**DATA FOR THIS TASK:**
- - -

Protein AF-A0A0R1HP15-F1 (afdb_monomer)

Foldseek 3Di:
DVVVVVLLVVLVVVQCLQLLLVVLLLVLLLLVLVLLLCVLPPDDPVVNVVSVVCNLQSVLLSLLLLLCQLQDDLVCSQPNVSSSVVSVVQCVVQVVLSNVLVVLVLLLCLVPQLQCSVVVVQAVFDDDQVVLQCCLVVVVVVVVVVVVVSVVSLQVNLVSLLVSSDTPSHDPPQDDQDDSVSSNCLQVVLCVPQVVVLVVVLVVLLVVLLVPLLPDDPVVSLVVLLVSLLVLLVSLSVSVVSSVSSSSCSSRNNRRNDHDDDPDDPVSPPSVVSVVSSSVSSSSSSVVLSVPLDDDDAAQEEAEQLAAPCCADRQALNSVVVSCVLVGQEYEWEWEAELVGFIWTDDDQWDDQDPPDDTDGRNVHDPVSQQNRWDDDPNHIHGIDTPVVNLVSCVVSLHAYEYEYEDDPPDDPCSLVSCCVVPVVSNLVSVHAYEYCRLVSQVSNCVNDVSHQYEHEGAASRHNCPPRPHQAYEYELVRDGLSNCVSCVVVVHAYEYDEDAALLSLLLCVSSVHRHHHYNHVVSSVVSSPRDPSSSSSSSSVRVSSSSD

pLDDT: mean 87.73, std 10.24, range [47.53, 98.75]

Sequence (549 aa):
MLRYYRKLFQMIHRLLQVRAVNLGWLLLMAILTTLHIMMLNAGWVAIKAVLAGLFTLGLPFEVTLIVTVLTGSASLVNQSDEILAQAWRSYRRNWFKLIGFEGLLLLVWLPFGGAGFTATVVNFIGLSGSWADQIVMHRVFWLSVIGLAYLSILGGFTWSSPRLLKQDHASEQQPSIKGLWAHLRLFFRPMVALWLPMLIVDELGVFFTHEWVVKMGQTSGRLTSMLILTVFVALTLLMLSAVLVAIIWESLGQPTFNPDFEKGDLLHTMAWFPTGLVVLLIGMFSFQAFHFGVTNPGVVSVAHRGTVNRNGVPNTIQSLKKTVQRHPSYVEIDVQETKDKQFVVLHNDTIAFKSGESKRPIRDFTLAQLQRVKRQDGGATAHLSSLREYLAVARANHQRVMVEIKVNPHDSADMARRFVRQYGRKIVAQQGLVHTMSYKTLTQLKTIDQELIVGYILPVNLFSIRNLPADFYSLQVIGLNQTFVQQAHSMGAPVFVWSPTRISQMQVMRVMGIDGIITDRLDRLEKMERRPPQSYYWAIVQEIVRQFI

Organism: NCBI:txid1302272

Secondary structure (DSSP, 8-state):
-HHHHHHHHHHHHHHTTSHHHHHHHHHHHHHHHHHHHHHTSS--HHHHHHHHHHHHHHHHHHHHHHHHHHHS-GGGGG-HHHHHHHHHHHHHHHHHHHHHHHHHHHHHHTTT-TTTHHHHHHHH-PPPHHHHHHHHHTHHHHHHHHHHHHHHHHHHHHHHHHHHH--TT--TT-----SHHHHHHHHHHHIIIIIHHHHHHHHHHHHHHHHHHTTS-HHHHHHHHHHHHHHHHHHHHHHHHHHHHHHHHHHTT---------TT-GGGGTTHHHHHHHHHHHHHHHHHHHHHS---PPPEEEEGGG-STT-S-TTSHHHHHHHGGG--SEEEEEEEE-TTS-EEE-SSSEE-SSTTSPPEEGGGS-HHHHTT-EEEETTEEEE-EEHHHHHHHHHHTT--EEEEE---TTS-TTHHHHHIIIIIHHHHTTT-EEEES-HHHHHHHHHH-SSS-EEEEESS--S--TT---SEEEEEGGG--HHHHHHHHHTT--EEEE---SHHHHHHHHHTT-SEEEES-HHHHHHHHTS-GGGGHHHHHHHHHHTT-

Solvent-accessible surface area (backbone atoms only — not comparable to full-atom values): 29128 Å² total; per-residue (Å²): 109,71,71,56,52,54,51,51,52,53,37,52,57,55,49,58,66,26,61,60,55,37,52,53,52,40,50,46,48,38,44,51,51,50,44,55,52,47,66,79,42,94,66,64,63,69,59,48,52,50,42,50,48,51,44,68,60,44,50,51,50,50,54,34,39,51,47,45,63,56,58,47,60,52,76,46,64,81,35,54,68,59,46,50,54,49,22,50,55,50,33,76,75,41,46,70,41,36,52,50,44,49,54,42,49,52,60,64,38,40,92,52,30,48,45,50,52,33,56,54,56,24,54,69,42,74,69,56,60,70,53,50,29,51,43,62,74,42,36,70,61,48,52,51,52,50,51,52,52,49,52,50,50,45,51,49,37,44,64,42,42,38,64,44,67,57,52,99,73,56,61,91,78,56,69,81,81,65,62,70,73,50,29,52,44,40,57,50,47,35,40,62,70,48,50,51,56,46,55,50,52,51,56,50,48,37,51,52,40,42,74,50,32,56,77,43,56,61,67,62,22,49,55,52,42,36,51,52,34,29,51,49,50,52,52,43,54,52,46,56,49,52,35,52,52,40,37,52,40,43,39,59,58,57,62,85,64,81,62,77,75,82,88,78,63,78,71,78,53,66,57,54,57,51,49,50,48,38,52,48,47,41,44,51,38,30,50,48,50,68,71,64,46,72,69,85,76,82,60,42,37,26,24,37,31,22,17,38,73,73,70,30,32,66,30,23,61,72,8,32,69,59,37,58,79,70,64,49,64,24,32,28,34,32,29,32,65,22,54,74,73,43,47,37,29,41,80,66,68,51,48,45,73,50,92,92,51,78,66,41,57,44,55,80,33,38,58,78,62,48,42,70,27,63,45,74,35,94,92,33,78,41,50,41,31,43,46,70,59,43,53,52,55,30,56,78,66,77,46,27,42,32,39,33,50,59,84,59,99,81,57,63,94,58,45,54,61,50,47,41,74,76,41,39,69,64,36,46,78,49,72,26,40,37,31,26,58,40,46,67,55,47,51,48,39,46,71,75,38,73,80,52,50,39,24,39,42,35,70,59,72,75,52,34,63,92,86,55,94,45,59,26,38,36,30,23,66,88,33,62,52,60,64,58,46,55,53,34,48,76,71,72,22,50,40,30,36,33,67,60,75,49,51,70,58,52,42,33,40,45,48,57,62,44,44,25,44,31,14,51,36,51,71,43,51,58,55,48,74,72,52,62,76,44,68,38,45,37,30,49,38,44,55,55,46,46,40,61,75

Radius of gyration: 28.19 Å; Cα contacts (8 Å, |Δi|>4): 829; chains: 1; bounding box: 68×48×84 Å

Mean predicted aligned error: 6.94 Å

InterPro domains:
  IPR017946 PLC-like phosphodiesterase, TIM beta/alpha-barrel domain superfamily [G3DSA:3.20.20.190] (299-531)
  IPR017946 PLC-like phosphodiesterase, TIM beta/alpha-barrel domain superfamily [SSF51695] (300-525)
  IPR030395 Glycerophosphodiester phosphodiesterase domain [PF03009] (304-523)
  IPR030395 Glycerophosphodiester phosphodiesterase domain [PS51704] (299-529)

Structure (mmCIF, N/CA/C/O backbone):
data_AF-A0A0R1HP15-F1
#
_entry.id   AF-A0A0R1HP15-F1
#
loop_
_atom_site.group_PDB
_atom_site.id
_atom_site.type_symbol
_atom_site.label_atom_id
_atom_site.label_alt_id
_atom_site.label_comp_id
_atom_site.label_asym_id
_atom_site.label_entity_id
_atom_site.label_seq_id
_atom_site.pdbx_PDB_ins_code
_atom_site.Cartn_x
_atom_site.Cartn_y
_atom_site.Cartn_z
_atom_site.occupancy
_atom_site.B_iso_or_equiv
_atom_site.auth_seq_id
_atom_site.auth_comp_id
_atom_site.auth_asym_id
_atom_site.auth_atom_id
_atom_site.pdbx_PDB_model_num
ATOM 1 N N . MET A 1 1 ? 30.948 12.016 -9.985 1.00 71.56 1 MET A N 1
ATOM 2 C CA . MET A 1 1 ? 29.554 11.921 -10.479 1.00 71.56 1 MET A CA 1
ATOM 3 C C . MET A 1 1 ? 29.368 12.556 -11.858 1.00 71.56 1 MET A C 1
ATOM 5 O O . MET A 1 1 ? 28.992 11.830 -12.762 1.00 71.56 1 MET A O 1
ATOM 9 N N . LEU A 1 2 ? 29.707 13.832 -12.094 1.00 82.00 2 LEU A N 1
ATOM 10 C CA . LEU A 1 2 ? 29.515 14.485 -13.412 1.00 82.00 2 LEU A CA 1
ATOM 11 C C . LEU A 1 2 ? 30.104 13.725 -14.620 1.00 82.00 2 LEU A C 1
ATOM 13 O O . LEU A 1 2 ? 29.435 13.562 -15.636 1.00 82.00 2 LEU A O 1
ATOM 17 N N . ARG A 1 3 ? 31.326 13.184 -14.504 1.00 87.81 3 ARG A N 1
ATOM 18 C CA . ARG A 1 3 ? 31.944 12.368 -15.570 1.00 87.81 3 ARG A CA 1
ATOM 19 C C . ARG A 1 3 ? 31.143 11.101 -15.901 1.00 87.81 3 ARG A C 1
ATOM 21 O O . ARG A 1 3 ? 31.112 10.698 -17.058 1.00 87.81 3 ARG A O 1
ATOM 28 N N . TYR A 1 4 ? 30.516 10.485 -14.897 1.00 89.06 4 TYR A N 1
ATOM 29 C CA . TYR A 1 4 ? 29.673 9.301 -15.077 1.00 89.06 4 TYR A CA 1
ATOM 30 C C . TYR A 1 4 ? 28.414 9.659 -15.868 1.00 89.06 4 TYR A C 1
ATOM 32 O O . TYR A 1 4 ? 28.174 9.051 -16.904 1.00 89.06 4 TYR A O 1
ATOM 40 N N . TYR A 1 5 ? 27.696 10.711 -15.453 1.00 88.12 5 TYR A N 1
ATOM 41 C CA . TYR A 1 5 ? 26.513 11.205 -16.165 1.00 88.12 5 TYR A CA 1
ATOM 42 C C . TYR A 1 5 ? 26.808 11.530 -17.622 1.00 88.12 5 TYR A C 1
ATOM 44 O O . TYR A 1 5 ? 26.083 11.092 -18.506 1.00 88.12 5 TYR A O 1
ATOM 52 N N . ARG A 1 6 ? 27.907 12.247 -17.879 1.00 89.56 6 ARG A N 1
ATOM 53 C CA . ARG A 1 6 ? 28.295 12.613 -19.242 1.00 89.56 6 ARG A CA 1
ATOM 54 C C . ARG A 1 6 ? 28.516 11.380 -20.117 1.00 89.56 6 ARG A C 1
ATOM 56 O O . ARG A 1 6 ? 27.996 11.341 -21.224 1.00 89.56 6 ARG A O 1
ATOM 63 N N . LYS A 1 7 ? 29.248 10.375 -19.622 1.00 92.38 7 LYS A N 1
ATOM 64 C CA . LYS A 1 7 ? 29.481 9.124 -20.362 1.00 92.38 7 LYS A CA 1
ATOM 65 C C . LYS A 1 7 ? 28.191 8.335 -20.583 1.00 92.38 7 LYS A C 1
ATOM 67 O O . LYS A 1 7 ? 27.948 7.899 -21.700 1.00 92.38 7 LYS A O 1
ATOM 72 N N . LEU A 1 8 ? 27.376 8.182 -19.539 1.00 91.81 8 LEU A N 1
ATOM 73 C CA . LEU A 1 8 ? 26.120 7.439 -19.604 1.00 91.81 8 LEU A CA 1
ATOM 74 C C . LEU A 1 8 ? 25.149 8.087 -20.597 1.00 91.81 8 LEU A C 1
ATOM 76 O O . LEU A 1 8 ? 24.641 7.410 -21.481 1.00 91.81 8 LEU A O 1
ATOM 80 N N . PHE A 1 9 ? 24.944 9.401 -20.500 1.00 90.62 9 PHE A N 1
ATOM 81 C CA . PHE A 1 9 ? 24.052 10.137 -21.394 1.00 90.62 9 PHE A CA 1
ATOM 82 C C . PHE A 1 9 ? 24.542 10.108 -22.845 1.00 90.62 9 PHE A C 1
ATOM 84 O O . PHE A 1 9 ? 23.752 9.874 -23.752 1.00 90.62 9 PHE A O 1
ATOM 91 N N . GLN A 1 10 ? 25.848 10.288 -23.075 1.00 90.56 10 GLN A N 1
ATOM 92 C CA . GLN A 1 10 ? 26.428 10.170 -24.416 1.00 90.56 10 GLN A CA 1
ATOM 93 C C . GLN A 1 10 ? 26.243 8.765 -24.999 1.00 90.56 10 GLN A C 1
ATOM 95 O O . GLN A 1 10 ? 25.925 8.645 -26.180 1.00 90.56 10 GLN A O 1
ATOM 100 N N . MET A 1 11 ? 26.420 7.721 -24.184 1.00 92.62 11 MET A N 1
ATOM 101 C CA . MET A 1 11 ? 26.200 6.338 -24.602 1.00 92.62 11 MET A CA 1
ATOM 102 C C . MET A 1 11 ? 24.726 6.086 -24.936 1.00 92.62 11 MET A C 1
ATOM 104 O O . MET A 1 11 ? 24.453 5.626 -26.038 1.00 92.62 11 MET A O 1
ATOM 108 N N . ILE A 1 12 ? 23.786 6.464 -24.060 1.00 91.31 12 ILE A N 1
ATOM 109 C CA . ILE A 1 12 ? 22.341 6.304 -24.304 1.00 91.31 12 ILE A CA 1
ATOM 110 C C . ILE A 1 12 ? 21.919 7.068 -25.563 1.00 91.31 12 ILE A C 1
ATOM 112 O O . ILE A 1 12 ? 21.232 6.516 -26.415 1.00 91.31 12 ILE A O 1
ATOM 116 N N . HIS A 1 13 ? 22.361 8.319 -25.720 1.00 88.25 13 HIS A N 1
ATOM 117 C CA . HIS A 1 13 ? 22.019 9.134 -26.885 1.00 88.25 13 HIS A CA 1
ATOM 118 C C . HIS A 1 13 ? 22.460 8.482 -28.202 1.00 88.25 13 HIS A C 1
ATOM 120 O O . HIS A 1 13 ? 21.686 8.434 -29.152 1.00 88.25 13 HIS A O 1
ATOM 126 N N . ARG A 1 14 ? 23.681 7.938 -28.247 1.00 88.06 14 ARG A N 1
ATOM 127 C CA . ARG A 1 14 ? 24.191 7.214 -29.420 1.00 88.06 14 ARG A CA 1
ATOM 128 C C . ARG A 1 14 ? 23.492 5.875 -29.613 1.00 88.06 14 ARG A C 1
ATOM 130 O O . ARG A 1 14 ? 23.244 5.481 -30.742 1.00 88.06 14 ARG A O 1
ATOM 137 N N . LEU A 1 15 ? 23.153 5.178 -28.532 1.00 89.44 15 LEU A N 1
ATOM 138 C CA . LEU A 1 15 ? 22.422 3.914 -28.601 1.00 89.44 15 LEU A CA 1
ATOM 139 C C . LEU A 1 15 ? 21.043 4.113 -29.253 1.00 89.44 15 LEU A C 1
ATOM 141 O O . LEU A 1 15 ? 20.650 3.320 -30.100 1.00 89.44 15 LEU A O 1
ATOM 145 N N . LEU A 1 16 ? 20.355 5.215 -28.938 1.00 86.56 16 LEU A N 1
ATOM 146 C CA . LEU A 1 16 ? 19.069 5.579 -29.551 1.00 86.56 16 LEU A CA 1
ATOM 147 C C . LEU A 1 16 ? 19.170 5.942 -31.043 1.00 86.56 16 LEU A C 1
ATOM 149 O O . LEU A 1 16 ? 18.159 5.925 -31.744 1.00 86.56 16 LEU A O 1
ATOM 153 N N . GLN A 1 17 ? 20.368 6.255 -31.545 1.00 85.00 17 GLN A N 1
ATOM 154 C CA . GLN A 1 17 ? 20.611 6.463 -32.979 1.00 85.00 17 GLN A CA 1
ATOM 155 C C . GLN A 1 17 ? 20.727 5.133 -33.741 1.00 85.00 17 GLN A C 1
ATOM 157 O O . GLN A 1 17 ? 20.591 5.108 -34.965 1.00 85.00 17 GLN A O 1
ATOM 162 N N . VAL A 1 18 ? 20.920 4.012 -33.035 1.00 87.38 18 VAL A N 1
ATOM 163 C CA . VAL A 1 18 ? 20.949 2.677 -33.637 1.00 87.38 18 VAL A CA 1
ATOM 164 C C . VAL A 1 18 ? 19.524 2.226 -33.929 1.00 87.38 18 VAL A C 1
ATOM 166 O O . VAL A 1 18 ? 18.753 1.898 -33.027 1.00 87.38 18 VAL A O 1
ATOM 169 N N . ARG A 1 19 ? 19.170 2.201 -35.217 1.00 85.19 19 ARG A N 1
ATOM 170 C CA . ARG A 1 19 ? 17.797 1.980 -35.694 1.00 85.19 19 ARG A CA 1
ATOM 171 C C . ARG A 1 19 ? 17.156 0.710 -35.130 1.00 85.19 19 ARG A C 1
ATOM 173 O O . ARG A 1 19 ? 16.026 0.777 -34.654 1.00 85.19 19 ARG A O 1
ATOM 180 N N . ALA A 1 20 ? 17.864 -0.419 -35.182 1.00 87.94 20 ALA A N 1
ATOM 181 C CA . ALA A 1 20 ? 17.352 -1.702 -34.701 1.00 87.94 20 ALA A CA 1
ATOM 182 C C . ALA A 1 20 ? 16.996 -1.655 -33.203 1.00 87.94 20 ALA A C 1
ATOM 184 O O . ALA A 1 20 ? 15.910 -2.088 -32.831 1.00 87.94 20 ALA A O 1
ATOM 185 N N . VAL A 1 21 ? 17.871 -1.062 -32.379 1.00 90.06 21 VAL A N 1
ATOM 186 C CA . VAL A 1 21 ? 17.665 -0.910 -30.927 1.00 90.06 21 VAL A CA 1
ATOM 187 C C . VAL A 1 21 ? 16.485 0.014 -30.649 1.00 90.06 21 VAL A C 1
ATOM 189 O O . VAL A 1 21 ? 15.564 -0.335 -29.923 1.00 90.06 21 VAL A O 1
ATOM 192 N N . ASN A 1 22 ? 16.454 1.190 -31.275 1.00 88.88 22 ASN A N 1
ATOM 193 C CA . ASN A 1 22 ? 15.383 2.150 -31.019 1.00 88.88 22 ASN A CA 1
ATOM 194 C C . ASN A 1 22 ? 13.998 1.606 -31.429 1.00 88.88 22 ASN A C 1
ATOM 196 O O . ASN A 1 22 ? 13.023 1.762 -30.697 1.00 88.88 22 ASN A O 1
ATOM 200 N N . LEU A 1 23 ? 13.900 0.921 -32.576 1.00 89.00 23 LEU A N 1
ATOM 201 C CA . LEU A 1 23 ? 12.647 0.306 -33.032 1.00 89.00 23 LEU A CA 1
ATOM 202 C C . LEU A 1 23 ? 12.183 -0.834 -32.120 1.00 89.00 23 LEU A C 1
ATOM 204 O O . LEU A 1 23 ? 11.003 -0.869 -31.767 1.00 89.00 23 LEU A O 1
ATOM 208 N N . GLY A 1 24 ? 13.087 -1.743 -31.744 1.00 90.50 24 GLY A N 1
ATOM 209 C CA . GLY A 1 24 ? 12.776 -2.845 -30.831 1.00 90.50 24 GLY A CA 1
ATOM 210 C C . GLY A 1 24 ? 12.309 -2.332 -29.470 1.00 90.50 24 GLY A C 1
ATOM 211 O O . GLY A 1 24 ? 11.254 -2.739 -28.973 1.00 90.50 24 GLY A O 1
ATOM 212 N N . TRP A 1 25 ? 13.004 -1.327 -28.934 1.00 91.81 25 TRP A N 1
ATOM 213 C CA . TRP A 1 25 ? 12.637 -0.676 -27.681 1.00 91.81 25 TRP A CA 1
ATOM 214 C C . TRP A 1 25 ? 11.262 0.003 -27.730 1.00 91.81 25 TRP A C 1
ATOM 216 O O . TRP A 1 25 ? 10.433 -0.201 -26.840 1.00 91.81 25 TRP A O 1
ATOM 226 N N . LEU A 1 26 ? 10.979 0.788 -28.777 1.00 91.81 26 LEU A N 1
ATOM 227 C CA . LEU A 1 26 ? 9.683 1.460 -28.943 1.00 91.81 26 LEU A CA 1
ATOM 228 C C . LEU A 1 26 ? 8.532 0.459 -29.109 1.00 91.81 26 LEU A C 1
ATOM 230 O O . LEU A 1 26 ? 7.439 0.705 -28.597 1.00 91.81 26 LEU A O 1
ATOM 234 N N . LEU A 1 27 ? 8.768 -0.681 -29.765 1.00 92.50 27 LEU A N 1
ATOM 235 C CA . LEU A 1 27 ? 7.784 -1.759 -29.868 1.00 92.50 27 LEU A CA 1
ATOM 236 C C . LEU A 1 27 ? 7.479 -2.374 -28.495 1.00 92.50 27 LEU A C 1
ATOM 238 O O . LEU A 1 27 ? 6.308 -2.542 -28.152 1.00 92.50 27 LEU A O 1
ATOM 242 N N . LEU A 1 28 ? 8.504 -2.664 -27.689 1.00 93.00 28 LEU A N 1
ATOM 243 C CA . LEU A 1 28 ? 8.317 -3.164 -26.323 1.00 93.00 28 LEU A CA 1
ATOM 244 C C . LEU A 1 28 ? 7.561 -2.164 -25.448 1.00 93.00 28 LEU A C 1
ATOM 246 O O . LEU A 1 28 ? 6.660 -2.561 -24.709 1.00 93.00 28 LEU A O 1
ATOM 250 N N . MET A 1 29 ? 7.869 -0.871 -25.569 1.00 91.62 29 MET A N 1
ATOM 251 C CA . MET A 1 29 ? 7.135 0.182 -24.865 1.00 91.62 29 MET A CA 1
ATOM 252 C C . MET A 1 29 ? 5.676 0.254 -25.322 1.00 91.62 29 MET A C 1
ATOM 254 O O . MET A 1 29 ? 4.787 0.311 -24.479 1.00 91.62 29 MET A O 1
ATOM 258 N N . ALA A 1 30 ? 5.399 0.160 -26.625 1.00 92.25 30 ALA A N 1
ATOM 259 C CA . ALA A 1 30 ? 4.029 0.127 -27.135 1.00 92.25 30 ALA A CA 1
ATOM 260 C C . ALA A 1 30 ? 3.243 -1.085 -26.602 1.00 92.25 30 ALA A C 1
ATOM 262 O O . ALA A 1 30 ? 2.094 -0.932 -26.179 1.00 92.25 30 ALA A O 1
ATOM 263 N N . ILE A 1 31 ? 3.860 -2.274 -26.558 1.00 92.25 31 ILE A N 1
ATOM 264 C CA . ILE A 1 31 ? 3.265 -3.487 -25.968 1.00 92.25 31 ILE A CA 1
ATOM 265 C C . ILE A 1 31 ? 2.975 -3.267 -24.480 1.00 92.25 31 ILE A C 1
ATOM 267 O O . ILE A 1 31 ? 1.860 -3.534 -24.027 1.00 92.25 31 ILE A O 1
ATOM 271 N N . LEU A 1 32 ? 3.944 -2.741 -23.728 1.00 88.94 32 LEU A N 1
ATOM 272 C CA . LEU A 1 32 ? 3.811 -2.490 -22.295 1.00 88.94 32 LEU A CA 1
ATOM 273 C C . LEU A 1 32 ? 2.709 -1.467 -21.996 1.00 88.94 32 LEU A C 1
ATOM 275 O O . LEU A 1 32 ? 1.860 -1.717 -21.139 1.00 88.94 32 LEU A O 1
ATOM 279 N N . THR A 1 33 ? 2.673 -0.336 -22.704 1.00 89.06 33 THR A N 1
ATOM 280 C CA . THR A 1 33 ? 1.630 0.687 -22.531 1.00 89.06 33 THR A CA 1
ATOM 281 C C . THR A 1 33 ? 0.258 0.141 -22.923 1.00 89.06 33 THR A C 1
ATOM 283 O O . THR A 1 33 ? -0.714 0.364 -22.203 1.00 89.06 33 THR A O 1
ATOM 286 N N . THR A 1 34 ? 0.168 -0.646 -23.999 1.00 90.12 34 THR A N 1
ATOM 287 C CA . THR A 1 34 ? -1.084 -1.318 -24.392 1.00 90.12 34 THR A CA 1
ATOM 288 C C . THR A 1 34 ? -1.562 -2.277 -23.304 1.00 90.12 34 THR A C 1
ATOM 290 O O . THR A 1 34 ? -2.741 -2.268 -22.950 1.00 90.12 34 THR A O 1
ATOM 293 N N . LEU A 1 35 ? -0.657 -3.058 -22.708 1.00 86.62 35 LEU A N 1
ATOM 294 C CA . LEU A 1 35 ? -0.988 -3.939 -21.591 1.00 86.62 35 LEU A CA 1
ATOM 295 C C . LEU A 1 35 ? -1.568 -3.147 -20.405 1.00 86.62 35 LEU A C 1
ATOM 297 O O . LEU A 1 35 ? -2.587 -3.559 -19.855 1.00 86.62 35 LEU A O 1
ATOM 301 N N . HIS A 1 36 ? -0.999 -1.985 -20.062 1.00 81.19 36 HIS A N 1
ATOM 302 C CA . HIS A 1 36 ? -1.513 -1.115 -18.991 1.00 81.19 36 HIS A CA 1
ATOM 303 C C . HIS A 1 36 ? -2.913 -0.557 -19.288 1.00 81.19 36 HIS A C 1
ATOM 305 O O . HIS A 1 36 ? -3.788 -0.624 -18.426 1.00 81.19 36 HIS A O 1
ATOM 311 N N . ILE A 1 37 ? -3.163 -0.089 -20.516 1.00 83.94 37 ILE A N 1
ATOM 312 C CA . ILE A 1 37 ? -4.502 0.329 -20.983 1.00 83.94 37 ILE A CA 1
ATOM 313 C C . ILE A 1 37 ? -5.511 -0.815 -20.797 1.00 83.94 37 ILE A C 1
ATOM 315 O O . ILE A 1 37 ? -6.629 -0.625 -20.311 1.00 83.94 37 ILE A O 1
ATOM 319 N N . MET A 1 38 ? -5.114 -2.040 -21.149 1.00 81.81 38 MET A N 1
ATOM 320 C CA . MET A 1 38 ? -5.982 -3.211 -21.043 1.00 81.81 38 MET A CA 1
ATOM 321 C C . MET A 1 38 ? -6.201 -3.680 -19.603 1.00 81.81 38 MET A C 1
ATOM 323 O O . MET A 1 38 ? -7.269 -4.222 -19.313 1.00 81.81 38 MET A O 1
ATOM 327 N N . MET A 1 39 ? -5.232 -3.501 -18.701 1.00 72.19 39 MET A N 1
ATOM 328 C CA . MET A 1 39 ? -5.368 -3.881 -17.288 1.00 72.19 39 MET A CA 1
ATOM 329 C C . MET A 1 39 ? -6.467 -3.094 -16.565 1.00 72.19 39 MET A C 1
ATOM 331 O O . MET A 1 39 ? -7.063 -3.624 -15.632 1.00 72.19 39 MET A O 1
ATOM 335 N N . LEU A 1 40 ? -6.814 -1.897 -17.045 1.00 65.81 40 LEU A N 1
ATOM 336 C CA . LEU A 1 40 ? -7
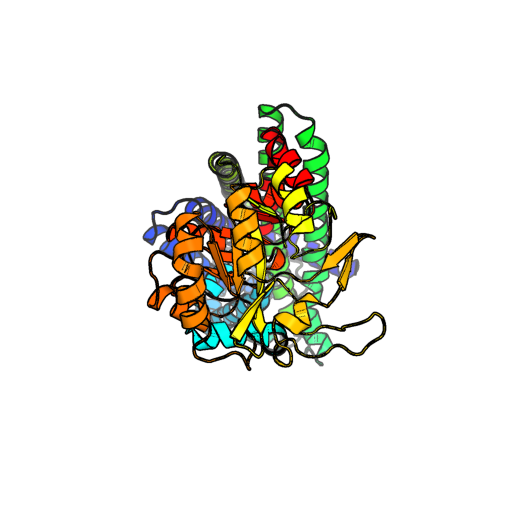.936 -1.107 -16.526 1.00 65.81 40 LEU A CA 1
ATOM 337 C C . LEU A 1 40 ? -9.320 -1.708 -16.849 1.00 65.81 40 LEU A C 1
ATOM 339 O O . LEU A 1 40 ? -10.313 -1.308 -16.250 1.00 65.81 40 LEU A O 1
ATOM 343 N N . ASN A 1 41 ? -9.405 -2.677 -17.767 1.00 68.00 41 ASN A N 1
ATOM 344 C CA . ASN A 1 41 ? -10.643 -3.378 -18.119 1.00 68.00 41 ASN A CA 1
ATOM 345 C C . ASN A 1 41 ? -10.617 -4.816 -17.587 1.00 68.00 41 ASN A C 1
ATOM 347 O O . ASN A 1 41 ? -9.616 -5.503 -17.743 1.00 68.00 41 ASN A O 1
ATOM 351 N N . ALA A 1 42 ? -11.715 -5.341 -17.037 1.00 64.69 42 ALA A N 1
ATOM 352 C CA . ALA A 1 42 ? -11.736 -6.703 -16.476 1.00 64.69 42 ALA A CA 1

- - -

**PROBLEM DETAILS:** When you reach the line in the material above that holds "ATOM 117 C CA", begin reproducing lines exactly, and stop after the line that holds "ATOM 149 O O".

**RESPONSE:**
ATOM 117 C CA . HIS A 1 13 ? 22.019 9.134 -26.885 1.00 88.25 13 HIS A CA 1
ATOM 118 C C . HIS A 1 13 ? 22.460 8.482 -28.202 1.00 88.25 13 HIS A C 1
ATOM 120 O O . HIS A 1 13 ? 21.686 8.434 -29.152 1.00 88.25 13 HIS A O 1
ATOM 126 N N . ARG A 1 14 ? 23.681 7.938 -28.247 1.00 88.06 14 ARG A N 1
ATOM 127 C CA . ARG A 1 14 ? 24.191 7.214 -29.420 1.00 88.06 14 ARG A CA 1
ATOM 128 C C . ARG A 1 14 ? 23.492 5.875 -29.613 1.00 88.06 14 ARG A C 1
ATOM 130 O O . ARG A 1 14 ? 23.244 5.481 -30.742 1.00 88.06 14 ARG A O 1
ATOM 137 N N . LEU A 1 15 ? 23.153 5.178 -28.532 1.00 89.44 15 LEU A N 1
ATOM 138 C CA . LEU A 1 15 ? 22.422 3.914 -28.601 1.00 89.44 15 LEU A CA 1
ATOM 139 C C . LEU A 1 15 ? 21.043 4.113 -29.253 1.00 89.44 15 LEU A C 1
ATOM 141 O O . LEU A 1 15 ? 20.650 3.320 -30.100 1.00 89.44 15 LEU A O 1
ATOM 145 N N . LEU A 1 16 ? 20.355 5.215 -28.938 1.00 86.56 16 LEU A N 1
ATOM 146 C CA . LEU A 1 16 ? 19.069 5.579 -29.551 1.00 86.56 16 LEU A CA 1
ATOM 147 C C . LEU A 1 16 ? 19.170 5.942 -31.043 1.00 86.56 16 LEU A C 1
ATOM 149 O O . LEU A 1 16 ? 18.159 5.925 -31.744 1.00 86.56 16 LEU A O 1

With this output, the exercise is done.